## Exercise instructions
Please copy exactly the lines that begin with the one containing "ATOM 105 O O" and end with the last line of the entries.

## Data to use
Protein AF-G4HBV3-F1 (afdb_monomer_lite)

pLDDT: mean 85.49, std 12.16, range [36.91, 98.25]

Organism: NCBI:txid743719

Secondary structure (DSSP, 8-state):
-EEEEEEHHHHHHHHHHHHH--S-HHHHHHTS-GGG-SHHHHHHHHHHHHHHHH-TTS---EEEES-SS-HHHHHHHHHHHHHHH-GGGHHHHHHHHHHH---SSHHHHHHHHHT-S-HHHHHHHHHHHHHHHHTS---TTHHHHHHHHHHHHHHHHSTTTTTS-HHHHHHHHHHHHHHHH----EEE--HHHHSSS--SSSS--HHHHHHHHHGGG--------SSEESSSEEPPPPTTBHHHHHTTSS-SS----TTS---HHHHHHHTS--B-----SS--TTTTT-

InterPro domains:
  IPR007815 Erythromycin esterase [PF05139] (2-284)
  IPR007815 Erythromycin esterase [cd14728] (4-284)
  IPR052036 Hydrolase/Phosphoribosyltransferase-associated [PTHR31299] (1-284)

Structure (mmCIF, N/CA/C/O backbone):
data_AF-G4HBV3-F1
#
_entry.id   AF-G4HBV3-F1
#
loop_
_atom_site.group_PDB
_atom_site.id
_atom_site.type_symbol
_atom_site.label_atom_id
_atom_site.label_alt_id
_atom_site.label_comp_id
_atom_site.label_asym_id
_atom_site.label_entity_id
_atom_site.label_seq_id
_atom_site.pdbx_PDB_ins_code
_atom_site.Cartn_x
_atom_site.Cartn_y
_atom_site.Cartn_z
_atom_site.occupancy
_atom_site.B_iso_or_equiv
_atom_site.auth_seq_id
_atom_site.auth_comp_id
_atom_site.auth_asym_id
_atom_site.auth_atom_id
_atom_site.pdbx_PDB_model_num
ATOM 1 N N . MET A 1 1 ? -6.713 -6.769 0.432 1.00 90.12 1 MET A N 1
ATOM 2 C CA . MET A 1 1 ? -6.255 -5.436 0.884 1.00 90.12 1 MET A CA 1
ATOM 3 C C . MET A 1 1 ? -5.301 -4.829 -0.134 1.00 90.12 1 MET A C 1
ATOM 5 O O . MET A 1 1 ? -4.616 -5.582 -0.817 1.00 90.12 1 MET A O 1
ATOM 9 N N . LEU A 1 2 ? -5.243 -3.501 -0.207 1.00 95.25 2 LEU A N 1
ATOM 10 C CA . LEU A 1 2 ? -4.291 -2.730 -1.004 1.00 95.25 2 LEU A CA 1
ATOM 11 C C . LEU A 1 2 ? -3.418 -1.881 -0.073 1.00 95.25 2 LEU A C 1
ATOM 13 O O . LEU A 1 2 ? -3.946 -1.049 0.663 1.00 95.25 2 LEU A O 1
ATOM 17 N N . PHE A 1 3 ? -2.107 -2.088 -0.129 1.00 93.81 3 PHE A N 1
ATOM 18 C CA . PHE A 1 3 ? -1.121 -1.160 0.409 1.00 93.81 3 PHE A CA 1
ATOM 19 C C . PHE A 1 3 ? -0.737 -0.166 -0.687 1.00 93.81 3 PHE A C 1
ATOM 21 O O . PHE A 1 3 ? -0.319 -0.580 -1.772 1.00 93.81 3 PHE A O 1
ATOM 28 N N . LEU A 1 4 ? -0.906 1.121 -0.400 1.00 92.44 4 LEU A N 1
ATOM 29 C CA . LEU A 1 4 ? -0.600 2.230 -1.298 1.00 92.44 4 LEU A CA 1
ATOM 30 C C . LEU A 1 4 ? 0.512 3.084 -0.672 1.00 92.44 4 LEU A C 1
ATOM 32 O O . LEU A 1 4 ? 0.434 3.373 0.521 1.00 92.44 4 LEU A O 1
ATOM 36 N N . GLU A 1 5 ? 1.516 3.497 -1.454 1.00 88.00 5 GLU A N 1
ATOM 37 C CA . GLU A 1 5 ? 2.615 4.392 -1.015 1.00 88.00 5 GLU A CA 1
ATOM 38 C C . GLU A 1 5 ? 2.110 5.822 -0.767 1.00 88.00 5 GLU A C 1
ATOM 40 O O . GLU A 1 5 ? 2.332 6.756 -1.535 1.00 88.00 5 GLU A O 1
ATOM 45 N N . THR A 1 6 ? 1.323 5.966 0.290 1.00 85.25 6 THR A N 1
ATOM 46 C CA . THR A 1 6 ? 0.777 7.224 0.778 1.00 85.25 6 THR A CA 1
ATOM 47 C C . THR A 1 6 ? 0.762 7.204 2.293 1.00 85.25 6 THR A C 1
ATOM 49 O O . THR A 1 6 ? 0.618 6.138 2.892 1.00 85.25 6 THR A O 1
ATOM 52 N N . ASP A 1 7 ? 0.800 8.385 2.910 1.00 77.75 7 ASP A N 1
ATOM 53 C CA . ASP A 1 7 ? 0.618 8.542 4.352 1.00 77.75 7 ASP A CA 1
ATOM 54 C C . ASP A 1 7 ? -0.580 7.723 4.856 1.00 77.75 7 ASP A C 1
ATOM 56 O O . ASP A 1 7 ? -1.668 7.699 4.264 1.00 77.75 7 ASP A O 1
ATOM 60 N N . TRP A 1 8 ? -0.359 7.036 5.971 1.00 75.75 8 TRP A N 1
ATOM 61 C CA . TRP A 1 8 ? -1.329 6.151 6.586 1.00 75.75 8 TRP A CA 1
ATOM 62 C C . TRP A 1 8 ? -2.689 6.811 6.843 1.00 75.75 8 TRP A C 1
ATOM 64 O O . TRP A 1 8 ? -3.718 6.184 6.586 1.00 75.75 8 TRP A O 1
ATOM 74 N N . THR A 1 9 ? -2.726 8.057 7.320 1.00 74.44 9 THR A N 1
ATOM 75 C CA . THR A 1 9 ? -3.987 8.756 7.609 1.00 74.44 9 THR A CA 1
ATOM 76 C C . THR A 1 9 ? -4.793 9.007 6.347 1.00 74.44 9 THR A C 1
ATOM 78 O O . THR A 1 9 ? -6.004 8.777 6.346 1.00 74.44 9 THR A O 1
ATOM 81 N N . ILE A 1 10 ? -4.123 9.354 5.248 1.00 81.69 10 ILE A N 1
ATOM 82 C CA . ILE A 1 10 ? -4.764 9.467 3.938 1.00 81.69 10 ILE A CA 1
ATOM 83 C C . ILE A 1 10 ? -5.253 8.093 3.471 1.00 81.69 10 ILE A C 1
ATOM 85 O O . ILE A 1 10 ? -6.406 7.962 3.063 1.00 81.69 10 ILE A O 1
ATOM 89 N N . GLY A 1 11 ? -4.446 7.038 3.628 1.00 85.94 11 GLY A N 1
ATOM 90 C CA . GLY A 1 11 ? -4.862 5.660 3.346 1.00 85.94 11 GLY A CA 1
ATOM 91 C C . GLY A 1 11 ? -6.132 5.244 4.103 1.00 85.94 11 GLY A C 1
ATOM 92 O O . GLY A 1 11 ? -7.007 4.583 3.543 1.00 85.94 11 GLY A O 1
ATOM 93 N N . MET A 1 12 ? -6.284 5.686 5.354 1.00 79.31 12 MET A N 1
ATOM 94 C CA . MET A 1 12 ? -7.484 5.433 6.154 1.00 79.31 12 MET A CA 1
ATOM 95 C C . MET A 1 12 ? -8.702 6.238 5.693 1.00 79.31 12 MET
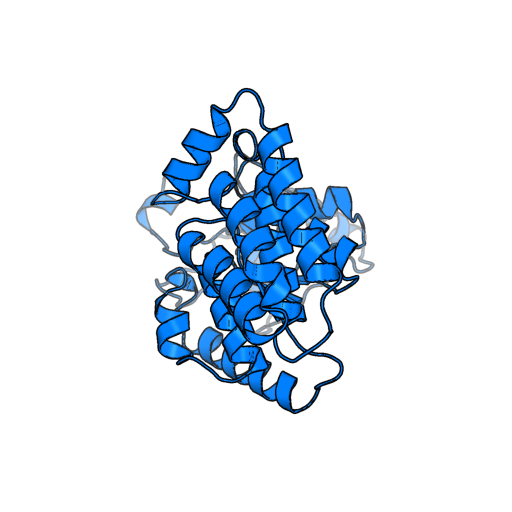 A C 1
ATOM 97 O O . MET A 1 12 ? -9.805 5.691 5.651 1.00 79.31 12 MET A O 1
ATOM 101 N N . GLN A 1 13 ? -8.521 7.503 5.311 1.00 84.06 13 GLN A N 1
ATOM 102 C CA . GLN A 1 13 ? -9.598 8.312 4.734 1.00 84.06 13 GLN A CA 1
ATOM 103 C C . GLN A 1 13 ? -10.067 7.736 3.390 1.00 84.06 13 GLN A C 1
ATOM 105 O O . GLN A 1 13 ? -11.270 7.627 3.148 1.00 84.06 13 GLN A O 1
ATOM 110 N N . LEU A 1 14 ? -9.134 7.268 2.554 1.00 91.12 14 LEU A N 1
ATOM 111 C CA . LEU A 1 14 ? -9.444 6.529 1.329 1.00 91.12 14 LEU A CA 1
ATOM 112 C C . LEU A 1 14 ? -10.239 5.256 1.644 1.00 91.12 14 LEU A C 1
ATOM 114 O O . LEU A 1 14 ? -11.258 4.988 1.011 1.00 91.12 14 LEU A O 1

## Task result
ATOM 105 O O . GLN A 1 13 ? -11.270 7.627 3.148 1.00 84.06 13 GLN A O 1
ATOM 110 N N . LEU A 1 14 ? -9.134 7.268 2.554 1.00 91.12 14 LEU A N 1
ATOM 111 C CA . LEU A 1 14 ? -9.444 6.529 1.329 1.00 91.12 14 LEU A CA 1
ATOM 112 C C . LEU A 1 14 ? -10.239 5.256 1.644 1.00 91.12 14 LEU A C 1
ATOM 114 O O . LEU A 1 14 ? -11.258 4.988 1.011 1.00 91.12 14 LEU A O 1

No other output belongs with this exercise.